Geleneksel Vyatka yemeklerinin isimleri çok tuhaf: orman tavuğu, tepnya, ishenka, podkogol, korovech, bobnitsa. “Pomakushi”, “komkom” olarak adlandırılan krep için Vyatka sosları da bu mutfağa lezzet katıyor. Ayrıca "dozhinalnitsa" - patatesli süt çorbası, "osedritsa" - patatesli haşlanmış ciğer ve diğer birçok olağanüstü yemek de var. Kirov sakinleri için belirleyici olan şu ifadeydi: Ekmeğe her zaman saygılı davrandıkları ve onu çok pişirdikleri için "Vyatka tüm ekmeğin anasıdır". Ve tabii ki herkes cumhurbaşkanıyla yapılan toplantıda tanıtılan "kvası" hatırlıyor mu? - kvas! Vyatka kvası."

Yani “her bölgede kendi yemeklerini seviyorlar”! Mutlu tatiller Kirov sakinleri!

ABD'de Ulusal Tekila Günü.

Tekila, mavi agav bitkisinden yapılan güçlü bir alkollü içecektir. Bu olağanüstü içeceğe özel bir günün ayrılması boşuna değil. Sonuçta, tekila etrafında her zaman çok sayıda hikaye, mit, efsane ve inanç dolaşmıştır. Bazıları gerçeğe yakın, bazıları ise sadece kurgu. İşte tekila ile ilgili küçük bir teori seçkisi:

Kaliteli tekila şişelerinin içinde her zaman bir solucan bulunur. Aslında bu şişelerden sadece birkaç tane vardı ve 40'lı yıllarda satıldılar. Solucanın hiçbir pratik amacı yoktu ve içeceğe olan ilgi dışında hiçbir şeyi etkilemedi. Solucan pazarlama hilesi, içki üreticileri tarafından daha fazla müşteri çekmek için yaratıldı. Bu arada, o bir solucan bile değildi; aslında bir agav güvesi larvasıydı.

Meksika'da tekilayı tuzlu ve limonlu içiyorlar. Bu yanlış. Tekilayı sulandırmadan veya içmeden içenler Meksikalılar. “Limon + tuz” yönteminin turistlere yönelik olduğu düşünülmektedir. başka bir pazarlama hilesi. Bu “gelenek”, 20. yüzyılın 20'li yıllarında büyük grip salgını sırasında doğmuştur. Antibiyotiklerin yokluğunda, Meksikalı doktorlar ilaç olarak limonlu ve tuzlu tekila reçete ettiler - tuz mineral dengesini geri kazandırır ve alkol ve limon güçlü antiseptiklerdir. Kombinasyon hatırlandı ve birisi ona bir efsane dokunuşu yapma fikrini ortaya attı, bu da yapımcıların elinde mükemmel bir şekilde işe yaradı ve güzel bir ritüel yarattı.

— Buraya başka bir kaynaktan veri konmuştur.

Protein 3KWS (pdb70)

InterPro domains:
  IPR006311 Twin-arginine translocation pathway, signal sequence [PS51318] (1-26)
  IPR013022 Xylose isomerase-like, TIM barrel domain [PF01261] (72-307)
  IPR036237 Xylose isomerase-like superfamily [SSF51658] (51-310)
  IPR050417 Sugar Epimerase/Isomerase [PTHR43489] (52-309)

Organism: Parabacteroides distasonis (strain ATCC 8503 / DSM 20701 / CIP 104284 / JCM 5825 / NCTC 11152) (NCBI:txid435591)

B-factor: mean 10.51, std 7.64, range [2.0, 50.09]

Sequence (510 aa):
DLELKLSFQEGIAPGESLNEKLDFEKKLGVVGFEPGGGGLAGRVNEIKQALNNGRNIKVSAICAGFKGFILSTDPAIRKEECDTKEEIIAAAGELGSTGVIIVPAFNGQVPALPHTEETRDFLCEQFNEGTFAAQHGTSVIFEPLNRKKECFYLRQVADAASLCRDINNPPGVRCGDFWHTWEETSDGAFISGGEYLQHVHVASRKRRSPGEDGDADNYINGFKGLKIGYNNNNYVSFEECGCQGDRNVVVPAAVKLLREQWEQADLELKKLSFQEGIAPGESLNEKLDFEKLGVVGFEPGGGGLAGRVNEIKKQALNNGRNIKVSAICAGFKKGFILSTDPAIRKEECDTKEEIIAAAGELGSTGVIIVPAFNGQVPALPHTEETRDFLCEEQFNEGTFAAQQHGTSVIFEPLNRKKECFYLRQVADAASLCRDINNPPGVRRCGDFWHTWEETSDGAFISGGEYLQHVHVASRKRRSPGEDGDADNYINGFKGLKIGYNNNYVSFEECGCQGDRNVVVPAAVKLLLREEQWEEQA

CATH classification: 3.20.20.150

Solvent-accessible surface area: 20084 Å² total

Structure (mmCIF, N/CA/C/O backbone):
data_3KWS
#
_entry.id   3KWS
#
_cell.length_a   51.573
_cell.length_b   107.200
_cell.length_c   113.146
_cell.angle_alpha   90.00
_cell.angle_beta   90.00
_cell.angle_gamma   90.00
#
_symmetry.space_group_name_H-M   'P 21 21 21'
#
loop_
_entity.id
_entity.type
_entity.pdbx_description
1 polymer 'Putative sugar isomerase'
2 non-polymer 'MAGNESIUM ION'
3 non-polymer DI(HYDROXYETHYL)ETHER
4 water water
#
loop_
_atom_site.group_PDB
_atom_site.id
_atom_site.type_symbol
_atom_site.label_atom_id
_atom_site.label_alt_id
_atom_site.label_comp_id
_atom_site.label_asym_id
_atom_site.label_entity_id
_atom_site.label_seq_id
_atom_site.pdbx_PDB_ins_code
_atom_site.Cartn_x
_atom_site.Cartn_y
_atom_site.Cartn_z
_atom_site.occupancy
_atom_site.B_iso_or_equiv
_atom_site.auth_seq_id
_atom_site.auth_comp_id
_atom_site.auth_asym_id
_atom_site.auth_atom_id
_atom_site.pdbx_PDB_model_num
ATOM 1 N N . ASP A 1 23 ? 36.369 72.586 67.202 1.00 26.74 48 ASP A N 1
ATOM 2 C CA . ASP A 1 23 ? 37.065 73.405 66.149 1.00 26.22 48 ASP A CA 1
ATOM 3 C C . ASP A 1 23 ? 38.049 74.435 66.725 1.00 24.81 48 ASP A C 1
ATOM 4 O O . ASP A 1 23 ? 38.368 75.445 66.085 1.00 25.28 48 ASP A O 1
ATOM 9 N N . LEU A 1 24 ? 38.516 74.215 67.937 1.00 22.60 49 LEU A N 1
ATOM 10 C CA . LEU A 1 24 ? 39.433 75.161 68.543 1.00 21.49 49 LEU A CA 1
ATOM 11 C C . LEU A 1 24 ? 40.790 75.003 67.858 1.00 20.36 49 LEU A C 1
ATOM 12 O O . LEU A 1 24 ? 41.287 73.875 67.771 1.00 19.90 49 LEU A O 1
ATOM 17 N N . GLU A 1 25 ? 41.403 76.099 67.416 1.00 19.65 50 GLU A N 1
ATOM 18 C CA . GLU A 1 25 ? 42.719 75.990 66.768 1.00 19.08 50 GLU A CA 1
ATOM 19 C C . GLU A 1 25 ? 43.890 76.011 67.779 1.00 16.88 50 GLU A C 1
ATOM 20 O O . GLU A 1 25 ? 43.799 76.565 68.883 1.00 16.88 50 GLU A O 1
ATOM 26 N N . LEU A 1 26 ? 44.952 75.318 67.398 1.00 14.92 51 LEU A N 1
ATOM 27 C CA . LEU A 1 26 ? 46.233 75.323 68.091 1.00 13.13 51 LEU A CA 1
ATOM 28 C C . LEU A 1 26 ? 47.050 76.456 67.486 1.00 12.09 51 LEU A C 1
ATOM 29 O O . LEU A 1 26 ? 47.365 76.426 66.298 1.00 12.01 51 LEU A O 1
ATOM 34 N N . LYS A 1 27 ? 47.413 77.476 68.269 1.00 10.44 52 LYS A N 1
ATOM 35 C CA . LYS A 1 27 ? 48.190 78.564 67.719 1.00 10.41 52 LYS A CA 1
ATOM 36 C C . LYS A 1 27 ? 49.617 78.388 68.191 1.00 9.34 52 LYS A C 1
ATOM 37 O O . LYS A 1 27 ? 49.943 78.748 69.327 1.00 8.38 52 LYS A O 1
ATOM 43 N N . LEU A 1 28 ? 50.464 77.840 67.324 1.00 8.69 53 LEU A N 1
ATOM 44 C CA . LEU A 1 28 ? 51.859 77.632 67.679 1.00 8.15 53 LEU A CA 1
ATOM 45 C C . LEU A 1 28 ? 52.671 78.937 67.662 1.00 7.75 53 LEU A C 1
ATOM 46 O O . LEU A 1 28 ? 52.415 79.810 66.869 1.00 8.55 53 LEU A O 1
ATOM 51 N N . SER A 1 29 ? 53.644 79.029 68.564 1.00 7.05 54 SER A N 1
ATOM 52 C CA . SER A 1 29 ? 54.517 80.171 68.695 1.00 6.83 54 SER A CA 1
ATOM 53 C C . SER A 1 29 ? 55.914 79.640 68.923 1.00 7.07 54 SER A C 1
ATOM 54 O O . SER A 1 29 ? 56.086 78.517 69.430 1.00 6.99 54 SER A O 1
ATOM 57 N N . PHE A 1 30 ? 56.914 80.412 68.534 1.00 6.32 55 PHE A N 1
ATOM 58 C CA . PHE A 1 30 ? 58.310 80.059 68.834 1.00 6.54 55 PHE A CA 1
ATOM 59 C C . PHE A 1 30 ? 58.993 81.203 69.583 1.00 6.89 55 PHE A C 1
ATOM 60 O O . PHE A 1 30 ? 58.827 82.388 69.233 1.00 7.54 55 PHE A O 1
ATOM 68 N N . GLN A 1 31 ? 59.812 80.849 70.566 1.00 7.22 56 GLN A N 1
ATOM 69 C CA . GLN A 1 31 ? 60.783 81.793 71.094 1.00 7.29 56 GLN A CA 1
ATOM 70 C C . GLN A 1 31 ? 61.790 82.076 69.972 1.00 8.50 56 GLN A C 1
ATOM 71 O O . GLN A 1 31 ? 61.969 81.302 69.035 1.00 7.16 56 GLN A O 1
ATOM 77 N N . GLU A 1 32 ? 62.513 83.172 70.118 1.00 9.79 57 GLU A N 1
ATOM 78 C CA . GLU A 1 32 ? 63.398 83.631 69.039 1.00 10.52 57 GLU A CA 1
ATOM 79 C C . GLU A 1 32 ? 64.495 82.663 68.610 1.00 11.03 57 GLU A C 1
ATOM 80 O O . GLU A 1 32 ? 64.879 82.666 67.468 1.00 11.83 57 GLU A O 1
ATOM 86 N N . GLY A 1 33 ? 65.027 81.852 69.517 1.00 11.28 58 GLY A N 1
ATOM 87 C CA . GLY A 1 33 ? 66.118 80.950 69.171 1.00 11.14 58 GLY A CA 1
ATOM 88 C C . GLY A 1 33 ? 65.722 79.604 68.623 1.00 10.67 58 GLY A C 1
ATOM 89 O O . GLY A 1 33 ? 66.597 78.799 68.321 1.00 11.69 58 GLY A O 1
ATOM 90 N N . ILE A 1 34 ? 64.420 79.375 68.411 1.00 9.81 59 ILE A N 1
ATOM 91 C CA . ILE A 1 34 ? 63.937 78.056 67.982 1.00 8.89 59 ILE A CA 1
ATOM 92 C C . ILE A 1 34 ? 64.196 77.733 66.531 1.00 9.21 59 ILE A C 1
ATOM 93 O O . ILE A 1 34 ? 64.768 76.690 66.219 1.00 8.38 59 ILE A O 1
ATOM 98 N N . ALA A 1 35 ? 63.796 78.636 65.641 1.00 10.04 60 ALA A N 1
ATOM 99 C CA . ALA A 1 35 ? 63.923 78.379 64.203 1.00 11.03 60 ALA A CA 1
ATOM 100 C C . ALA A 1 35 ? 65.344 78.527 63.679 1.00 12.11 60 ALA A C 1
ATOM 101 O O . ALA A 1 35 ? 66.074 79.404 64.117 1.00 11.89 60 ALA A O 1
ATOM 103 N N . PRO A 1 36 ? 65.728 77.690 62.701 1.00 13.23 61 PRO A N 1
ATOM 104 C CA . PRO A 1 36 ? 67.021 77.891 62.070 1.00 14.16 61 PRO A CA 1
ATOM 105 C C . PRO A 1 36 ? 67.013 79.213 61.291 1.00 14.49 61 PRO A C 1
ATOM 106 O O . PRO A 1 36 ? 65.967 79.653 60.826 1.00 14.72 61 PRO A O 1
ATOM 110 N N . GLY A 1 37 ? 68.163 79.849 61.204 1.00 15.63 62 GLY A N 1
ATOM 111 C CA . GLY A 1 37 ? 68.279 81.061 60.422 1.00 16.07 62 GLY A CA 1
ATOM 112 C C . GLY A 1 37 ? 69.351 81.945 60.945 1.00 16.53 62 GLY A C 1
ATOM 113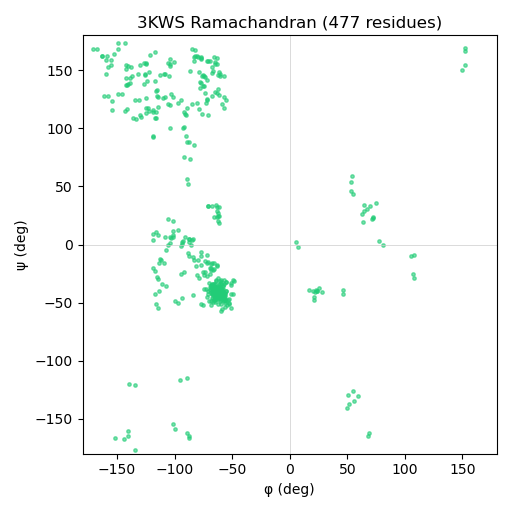 O O . GLY A 1 37 ? 69.674 81.915 62.120 1.00 17.58 62 GLY A O 1
ATOM 114 N N . GLU A 1 38 ? 69.905 82.773 60.070 1.00 16.93 63 GLU A N 1
ATOM 115 C CA . GLU A 1 38 ? 71.012 83.641 60.478 1.00 16.96 63 GLU A CA 1
ATOM 116 C C . GLU A 1 38 ? 70.561 85.078 60.689 1.00 15.52 63 GLU A C 1
ATOM 117 O O . GLU A 1 38 ? 71.369 85.943 60.962 1.00 15.74 63 GLU A O 1
ATOM 123 N N . SER A 1 39 ? 69.263 85.313 60.604 1.00 13.65 64 SER A N 1
ATOM 124 C CA . SER A 1 39 ? 68.719 86.623 60.853 1.00 11.99 64 SER A CA 1
ATOM 125 C C . SER A 1 39 ? 67.295 86.426 61.336 1.00 11.30 64 SER A C 1
ATOM 126 O O . SER A 1 39 ? 66.707 85.347 61.165 1.00 9.98 64 SER A O 1
ATOM 129 N N . LEU A 1 40 ? 66.735 87.467 61.931 1.00 10.11 65 LEU A N 1
ATOM 130 C CA . LEU A 1 40 ? 65.348 87.395 62.359 1.00 9.30 65 LEU A CA 1
ATOM 131 C C . LEU A 1 40 ? 64.441 87.108 61.156 1.00 8.84 65 LEU A C 1
ATOM 132 O O . LEU A 1 40 ? 63.551 86.282 61.250 1.00 8.21 65 LEU A O 1
ATOM 137 N N . ASN A 1 41 ? 64.654 87.795 60.035 1.00 8.77 66 ASN A N 1
ATOM 138 C CA . ASN A 1 41 ? 63.801 87.553 58.856 1.00 8.82 66 ASN A CA 1
ATOM 139 C C . ASN A 1 41 ? 63.893 86.117 58.328 1.00 9.13 66 ASN A C 1
ATOM 140 O O . ASN A 1 41 ? 62.884 85.550 57.917 1.00 9.05 66 ASN A O 1
ATOM 145 N N . GLU A 1 42 ? 65.079 85.519 58.372 1.00 9.63 67 GLU A N 1
ATOM 146 C CA . GLU A 1 42 ? 65.214 84.111 57.950 1.00 10.21 67 GLU A CA 1
ATOM 147 C C . GLU A 1 42 ? 64.416 83.191 58.883 1.00 9.78 67 GLU A C 1
ATOM 148 O O . GLU A 1 42 ? 63.727 82.277 58.424 1.00 10.14 67 GLU A O 1
ATOM 154 N N . LYS A 1 43 ? 64.508 83.440 60.188 1.00 9.55 68 LYS A N 1
ATOM 155 C CA . LYS A 1 43 ? 63.756 82.628 61.147 1.00 9.72 68 LYS A CA 1
ATOM 156 C C . LYS A 1 43 ? 62.256 82.797 60.919 1.00 8.86 68 LYS A C 1
ATOM 157 O O . LYS A 1 43 ? 61.495 81.830 60.962 1.00 9.74 68 LYS A O 1
ATOM 163 N N . LEU A 1 44 ? 61.807 84.030 60.693 1.00 8.12 69 LEU A N 1
ATOM 164 C CA . LEU A 1 44 ? 60.403 84.272 60.409 1.00 7.61 69 LEU A CA 1
ATOM 165 C C . LEU A 1 44 ? 59.959 83.589 59.119 1.00 7.70 69 LEU A C 1
ATOM 166 O O . LEU A 1 44 ? 58.826 83.081 59.036 1.00 7.22 69 LEU A O 1
ATOM 171 N N . ASP A 1 45 ? 60.835 83.573 58.111 1.00 7.91 70 ASP A N 1
ATOM 172 C CA . ASP A 1 45 ? 60.521 82.913 56.865 1.00 8.28 70 ASP A CA 1
ATOM 173 C C . ASP A 1 45 ? 60.254 81.447 57.163 1.00 8.61 70 ASP A C 1
ATOM 174 O O . ASP A 1 45 ? 59.305 80.907 56.659 1.00 10.18 70 ASP A O 1
ATOM 179 N N . PHE A 1 46 ? 61.111 80.825 57.960 1.00 8.94 71 PHE A N 1
ATOM 180 C CA . PHE A 1 46 ? 60.996 79.415 58.339 1.00 9.37 71 PHE A CA 1
ATOM 181 C C . PHE A 1 46 ? 59.692 79.168 59.099 1.00 9.16 71 PHE A C 1
ATOM 182 O O . PHE A 1 46 ? 58.995 78.191 58.860 1.00 9.04 71 PHE A O 1
ATOM 203 N N . GLU A 1 48 ? 56.920 80.970 58.891 1.00 9.08 73 GLU A N 1
ATOM 204 C CA . GLU A 1 48 ? 55.781 81.090 57.992 1.00 9.78 73 GLU A CA 1
ATOM 205 C C . GLU A 1 48 ? 55.593 79.790 57.203 1.00 10.31 73 GLU A C 1
ATOM 206 O O . GLU A 1 48 ? 54.467 79.382 56.979 1.00 10.86 73 GLU A O 1
ATOM 212 N N . LYS A 1 49 ? 56.683 79.169 56.769 1.00 10.63 74 LYS A N 1
ATOM 213 C CA A LYS A 1 49 ? 56.570 77.939 55.977 0.50 10.93 74 LYS A CA 1
ATOM 214 C CA B LYS A 1 49 ? 56.620 77.920 56.002 0.50 10.85 74 LYS A CA 1
ATOM 215 C C . LYS A 1 49 ? 55.869 76.840 56.779 1.00 11.19 74 LYS A C 1
ATOM 216 O O . LYS A 1 49 ? 55.166 76.009 56.205 1.00 10.90 74 LYS A O 1
ATOM 223 N N . LEU A 1 50 ? 56.068 76.823 58.090 1.00 11.20 75 LEU A N 1
ATOM 224 C CA . LEU A 1 50 ? 55.426 75.829 58.949 1.00 11.26 75 LEU A CA 1
ATOM 225 C C . LEU A 1 50 ? 54.082 76.291 59.545 1.00 11.17 75 LEU A C 1
ATOM 226 O O . LEU A 1 50 ? 53.476 75.559 60.335 1.00 11.74 75 LEU A O 1
ATOM 231 N N . GLY A 1 51 ? 53.621 77.487 59.189 1.00 10.41 76 GLY A N 1
ATOM 232 C CA . GLY A 1 51 ? 52.391 78.072 59.704 1.00 9.51 76 GLY A CA 1
ATOM 233 C C . GLY A 1 51 ? 52.393 78.369 61.203 1.00 9.01 76 GLY A C 1
ATOM 234 O O . GLY A 1 51 ? 51.340 78.339 61.836 1.00 9.27 76 GLY A O 1
ATOM 235 N N . VAL A 1 52 ? 53.578 78.637 61.763 1.00 8.17 77 VAL A N 1
ATOM 236 C CA . VAL A 1 52 ? 53.750 79.032 63.157 1.00 7.77 77 VAL A CA 1
ATOM 237 C C . VAL A 1 52 ? 53.414 80.531 63.162 1.00 8.54 77 VAL A C 1
ATOM 238 O O . VAL A 1 52 ? 54.037 81.296 62.431 1.00 9.21 77 VAL A O 1
ATOM 242 N N . VAL A 1 53 ? 52.436 80.941 63.956 1.00 9.12 78 VAL A N 1
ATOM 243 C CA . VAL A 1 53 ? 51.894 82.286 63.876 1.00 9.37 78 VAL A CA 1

Tekila tarihinin 8. yüzyılda, Toltek kabilesinin agavdan - fermente meyve suyundan, esasen agav birasından, 4 ila 6 derecelik bir kuvvete sahip viskoz ve hafif köpüklü sütlü bir içecekten pulque yapmayı öğrendiğinde başladığı sanılıyor. Efsaneye göre, agavaya yıldırım çarptı ve onu ikiye böldü ve Kızılderililerin fark ettiği ve onu iş için kullanmaya karar verdiği çekirdekten nektar aktı. Pulque, Kızılderililerin hayatında o kadar önemli bir rol oynadı ki, efsaneye göre ilahi tüylü yılan Quetzalcoatl bile bu içeceği severdi. Pulque'un Hint mitolojisinde kendi tanrısı bile vardı - Ome Tochtli. Kolonizasyondan önce pulque Meksika'nın tek alkollü içeceğiydi. Alkolün ilerlemesinin motoru, alkolü damıtmak için Avrupa teknolojilerini Yeni Dünya'ya getiren İspanyol fetihçilerdi. Tarih, tekilanın babasını, 1600 yılında Cuisillos hacienda'da ilk tekila fabrikasını kuran Altamira Markisi Don Pedro Sanchez de Tagli olarak adlandırıyor. Tekila'nın popülaritesi o kadar hızlı arttı ki, 1608'de hükümet onun satışına özel bir vergi getirdi. 1795 yılında tekila üretmek ve satmak için resmi lisans alan ilk üretici Jose Maria Cuervo'ydu. Jose Cuervo markası hala var ve haklı olarak dünyanın en eski markası olarak kabul ediliyor.